QUOTE (NIMaltese @ Nov 22 2009, 04:13 AM) index.php?act=findpost&pid=853634


> Your videos and pictures of Snowy and Crystal are what made me so obsessed with maltese as a breed Kat!
> Who better to have their own club - the pictures are absolutely amazing!
> 
> :wub:[/B]


and you decided to choose one of the best breed B) 

your Tobi is adorable :wub: 

QUOTE (Bonnie's Mommie @ Nov 22 2009, 06:08 AM) index.php?act=findpost&pid=853652


> Thanks, Kat, for bringing smiles and love to so many of us who are so far away. :wub: :wub: :wub:[/B]

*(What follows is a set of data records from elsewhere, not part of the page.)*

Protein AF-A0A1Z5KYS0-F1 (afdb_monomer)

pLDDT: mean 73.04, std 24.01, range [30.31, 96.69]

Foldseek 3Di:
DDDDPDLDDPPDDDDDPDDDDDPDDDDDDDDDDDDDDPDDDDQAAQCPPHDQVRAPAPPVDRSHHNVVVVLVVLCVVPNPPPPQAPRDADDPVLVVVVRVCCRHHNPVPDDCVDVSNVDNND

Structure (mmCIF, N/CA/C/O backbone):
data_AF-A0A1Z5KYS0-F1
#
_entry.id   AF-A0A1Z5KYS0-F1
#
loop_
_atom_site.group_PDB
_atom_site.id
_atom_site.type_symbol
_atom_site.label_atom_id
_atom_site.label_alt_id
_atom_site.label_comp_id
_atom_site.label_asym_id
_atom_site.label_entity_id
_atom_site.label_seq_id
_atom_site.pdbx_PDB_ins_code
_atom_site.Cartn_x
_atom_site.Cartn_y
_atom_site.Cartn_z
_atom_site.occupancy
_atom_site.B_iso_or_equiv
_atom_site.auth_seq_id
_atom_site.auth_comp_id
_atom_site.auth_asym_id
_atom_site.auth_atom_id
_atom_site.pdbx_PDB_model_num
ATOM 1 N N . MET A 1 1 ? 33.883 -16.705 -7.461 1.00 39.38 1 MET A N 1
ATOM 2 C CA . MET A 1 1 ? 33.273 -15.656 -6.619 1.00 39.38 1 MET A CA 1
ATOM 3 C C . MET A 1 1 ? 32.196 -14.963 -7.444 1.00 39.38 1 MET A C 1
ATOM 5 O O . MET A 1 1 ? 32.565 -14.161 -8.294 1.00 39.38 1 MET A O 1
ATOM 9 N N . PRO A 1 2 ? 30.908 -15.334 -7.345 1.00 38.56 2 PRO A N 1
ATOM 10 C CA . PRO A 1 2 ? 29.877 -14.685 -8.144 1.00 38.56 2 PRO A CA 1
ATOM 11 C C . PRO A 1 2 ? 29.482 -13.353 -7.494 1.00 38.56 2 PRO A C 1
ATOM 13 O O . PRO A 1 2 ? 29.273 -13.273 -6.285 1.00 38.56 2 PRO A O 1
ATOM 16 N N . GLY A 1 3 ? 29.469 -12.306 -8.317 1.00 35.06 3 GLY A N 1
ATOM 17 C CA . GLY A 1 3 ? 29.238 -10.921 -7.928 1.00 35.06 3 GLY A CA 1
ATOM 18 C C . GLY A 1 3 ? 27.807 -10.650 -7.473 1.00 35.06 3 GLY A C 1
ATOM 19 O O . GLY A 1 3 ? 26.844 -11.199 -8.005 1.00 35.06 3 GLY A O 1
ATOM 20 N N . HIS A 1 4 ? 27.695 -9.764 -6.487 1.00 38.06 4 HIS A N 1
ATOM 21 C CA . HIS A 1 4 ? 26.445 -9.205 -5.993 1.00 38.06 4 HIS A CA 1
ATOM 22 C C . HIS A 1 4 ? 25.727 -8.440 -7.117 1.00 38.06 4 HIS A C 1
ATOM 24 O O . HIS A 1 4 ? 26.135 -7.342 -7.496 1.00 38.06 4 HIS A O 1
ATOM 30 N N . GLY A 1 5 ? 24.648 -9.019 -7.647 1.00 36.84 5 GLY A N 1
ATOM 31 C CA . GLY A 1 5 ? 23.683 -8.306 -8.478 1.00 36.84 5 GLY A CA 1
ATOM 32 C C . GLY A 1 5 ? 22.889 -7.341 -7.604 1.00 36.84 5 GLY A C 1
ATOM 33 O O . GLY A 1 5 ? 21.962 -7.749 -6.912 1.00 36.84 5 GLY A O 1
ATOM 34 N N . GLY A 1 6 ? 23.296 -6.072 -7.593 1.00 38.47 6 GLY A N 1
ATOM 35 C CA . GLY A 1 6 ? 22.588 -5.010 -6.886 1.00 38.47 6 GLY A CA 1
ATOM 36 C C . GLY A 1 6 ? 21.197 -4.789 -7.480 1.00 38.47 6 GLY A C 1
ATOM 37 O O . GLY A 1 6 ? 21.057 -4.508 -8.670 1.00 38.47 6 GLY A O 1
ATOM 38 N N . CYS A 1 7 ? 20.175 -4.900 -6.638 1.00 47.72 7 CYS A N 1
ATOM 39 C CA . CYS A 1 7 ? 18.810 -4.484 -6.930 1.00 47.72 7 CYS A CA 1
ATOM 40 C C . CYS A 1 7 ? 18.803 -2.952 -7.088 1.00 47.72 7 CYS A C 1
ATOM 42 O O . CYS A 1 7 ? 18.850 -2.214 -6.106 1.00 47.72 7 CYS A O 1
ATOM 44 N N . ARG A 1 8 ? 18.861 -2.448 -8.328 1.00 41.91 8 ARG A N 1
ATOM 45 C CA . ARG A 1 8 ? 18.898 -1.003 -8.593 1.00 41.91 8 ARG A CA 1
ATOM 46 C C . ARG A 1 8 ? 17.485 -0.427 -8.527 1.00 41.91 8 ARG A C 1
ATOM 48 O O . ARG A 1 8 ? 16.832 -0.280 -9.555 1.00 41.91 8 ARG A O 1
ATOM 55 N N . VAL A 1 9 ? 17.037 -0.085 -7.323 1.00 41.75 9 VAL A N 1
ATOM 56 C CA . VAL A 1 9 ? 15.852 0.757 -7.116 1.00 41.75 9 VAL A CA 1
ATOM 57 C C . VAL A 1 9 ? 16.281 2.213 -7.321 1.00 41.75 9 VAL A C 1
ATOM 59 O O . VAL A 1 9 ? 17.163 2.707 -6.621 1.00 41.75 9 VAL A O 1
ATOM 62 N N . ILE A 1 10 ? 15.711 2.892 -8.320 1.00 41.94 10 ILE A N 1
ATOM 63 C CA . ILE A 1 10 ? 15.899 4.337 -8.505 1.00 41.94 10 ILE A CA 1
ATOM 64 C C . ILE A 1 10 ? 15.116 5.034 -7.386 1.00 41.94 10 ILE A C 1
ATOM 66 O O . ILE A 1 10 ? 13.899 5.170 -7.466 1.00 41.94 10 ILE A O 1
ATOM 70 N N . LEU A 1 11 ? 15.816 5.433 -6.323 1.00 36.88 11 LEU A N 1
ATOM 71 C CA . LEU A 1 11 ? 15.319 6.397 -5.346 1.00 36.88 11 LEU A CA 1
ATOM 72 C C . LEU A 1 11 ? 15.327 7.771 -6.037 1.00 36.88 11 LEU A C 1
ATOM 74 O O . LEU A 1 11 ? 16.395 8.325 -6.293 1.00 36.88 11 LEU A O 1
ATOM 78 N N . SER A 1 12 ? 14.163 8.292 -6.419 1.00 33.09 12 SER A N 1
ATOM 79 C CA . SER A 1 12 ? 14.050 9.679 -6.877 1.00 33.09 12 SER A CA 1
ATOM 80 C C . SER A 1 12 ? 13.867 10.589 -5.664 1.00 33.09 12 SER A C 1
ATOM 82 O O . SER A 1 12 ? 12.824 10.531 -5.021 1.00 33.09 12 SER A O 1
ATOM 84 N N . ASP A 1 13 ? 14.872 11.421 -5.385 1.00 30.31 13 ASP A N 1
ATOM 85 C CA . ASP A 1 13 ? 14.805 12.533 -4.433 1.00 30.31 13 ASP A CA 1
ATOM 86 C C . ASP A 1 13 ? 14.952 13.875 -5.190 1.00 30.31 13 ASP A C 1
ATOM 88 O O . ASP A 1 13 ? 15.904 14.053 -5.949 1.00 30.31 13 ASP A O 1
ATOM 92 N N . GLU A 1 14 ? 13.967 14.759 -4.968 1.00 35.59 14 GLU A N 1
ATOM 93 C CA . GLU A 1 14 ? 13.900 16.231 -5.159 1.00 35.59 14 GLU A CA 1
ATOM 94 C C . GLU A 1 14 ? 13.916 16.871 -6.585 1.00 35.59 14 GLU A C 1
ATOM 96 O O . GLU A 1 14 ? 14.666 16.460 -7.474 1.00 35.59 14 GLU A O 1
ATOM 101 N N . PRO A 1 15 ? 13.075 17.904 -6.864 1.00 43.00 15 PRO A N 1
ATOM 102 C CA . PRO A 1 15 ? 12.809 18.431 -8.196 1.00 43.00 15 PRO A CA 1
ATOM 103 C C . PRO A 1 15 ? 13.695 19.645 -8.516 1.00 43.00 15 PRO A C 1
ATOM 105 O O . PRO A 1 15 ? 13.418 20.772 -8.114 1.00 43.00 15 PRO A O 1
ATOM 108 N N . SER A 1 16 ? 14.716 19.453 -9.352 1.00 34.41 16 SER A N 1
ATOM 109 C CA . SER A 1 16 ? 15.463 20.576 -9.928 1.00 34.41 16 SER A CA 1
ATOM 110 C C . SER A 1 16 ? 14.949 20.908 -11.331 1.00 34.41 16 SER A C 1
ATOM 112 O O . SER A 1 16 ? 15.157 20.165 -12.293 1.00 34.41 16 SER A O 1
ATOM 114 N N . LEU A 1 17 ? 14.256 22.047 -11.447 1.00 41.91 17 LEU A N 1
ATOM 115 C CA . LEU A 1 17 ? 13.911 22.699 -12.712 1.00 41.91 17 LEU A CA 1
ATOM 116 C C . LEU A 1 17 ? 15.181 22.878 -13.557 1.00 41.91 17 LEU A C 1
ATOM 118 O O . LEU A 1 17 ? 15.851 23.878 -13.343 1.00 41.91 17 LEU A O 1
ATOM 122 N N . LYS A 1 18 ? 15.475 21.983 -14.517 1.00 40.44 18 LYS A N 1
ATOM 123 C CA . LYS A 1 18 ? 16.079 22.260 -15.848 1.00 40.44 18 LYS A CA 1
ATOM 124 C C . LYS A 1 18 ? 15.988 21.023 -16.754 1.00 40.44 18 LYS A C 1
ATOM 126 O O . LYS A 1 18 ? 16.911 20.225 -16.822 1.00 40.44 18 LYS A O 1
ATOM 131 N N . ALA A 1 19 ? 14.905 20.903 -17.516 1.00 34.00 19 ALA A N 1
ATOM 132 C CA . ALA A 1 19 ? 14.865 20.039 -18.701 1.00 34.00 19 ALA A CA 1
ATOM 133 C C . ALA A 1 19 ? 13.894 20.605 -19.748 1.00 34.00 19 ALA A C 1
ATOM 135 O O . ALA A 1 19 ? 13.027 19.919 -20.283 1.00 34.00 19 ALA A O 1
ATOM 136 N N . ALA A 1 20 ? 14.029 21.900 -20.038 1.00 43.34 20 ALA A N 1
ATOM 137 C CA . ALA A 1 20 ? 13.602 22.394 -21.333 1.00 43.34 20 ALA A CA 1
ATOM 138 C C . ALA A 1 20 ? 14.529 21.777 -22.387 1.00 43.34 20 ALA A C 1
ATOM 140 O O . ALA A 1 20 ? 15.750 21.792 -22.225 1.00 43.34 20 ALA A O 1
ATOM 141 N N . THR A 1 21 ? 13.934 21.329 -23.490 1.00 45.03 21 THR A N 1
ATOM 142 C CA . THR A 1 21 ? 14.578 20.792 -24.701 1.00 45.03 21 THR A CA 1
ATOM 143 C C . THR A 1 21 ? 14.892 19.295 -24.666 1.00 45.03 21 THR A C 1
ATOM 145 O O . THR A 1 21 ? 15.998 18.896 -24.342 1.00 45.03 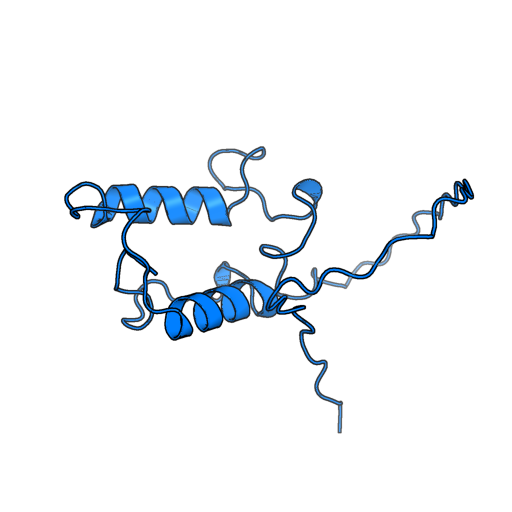21 THR A O 1
ATOM 148 N N . MET A 1 22 ? 13.936 18.471 -25.111 1.00 47.06 22 MET A N 1
ATOM 149 C CA . MET A 1 22 ? 14.167 17.451 -26.149 1.00 47.06 22 MET A CA 1
ATOM 150 C C . MET A 1 22 ? 12.843 16.791 -26.561 1.00 47.06 22 MET A C 1
ATOM 152 O O . MET A 1 22 ? 12.547 15.645 -26.249 1.00 47.06 22 MET A O 1
ATOM 156 N N . TRP A 1 23 ? 12.039 17.536 -27.323 1.00 37.59 23 TRP A N 1
ATOM 157 C CA . TRP A 1 23 ? 10.987 16.959 -28.160 1.00 37.59 23 TRP A CA 1
ATOM 158 C C . TRP A 1 23 ? 11.532 16.803 -29.578 1.00 37.59 23 TRP A C 1
ATOM 160 O O . TRP A 1 23 ? 11.485 17.738 -30.384 1.00 37.59 23 TRP A O 1
ATOM 170 N N . ARG A 1 24 ? 12.060 15.619 -29.894 1.00 4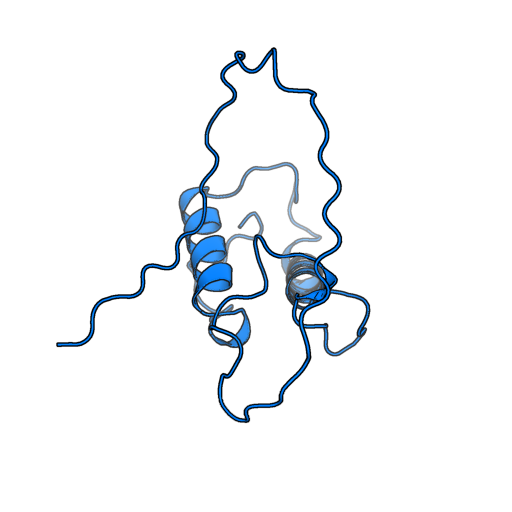1.84 24 ARG A N 1
ATOM 171 C CA . ARG A 1 24 ? 12.163 15.126 -31.271 1.00 41.84 24 ARG A CA 1
ATOM 172 C C . ARG A 1 24 ? 11.913 13.629 -31.271 1.00 41.84 24 ARG A C 1
ATOM 174 O O . ARG A 1 24 ? 12.621 12.863 -30.629 1.00 41.84 24 ARG A O 1
ATOM 181 N N . GLY A 1 25 ? 10.852 13.259 -31.977 1.00 45.97 25 GLY A N 1
ATOM 182 C CA . GLY A 1 25 ? 10.387 11.894 -32.095 1.00 45.97 25 GLY A CA 1
ATOM 183 C C . GLY A 1 25 ? 11.383 10.973 -32.786 1.00 45.97 25 GLY A C 1
ATOM 184 O O . GLY A 1 25 ? 12.182 11.376 -33.633 1.00 45.97 25 GLY A O 1
ATOM 185 N N . LYS A 1 26 ? 11.241 9.695 -32.459 1.00 43.56 26 LYS A N 1
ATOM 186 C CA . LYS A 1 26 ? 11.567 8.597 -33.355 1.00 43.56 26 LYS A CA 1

awwh sweet Linda, I should thank you and everyone in this forum :grouphug: I truly enjoy being in maltese heaven, here in SM, looking and reading through all the adorable threads related to so very adorable maltese. In SM, I got to know so many nice people. It really feels like family here

oh I just wish that I wasn't so far away 

(snowy&crystal tell me not to worry because stuffie camels can travel back with their pals on) lol but I keep telling them that we WILL take a special trip someday to visit many of our SM pals 

QUOTE (MissMelanie @ Nov 22 2009, 08:47 AM) index.php?act=findpost&pid=853671


> GREAT photos! Super duper background[/B]


QUOTE


> And what an amazing background.[/B]


snapping these pictures at that specific spot was not easy at all because there were MANY tourists who were there at that time :smpullhair: many came over to pet the malts (I don't mind it but not when they are just so many and during the wrong timing - me wanting to take some very quick pictures since I, myself, didn't have enough time that day) 
Snowy, Crystal, camels and Kat are in pictures in those tourists' cameras too !!! oh well, at least they will return home with some pictures of two very loved maltese and their crazy mommy and little stuffies
they were nice tourists (people), but I must admit that because of them, I spent longer period than what I wanted and planned to - so was late for my next appointment

but seeing that it made members smile here, let me see that it was so worth it


----------



## bonniesmom (Jun 2, 2008)

Thank you, Snowy and Crystal, :wub: :wub: for the explanation and for those wonderful pics of you way over there in Dubai! We love :heart: you and your
mama and hope you all do come over here someday soon so we can meet you!! :grouphug:


----------



## Deborah (Jan 8, 2006)

That is just so sweet! :wub: :wub: :wub: 
Snowy and Crystal are real love bugs Dubai is beautiful!


----------



## KAG (Jun 1, 2006)

Beautiful babies in the sunshine.
xoxoxoxo


----------



## angel's mom (Feb 14, 2007)

Kat, you are the best!!! You are definitely one of the special people here on SM, and I'm so very glad you are!


----------



## mom2bijou (Oct 19, 2006)

LOL how is it that I've been here since 2006 but didn't know about the Camel Club?! :brownbag: It's amazing that things on SM still go right over my head! 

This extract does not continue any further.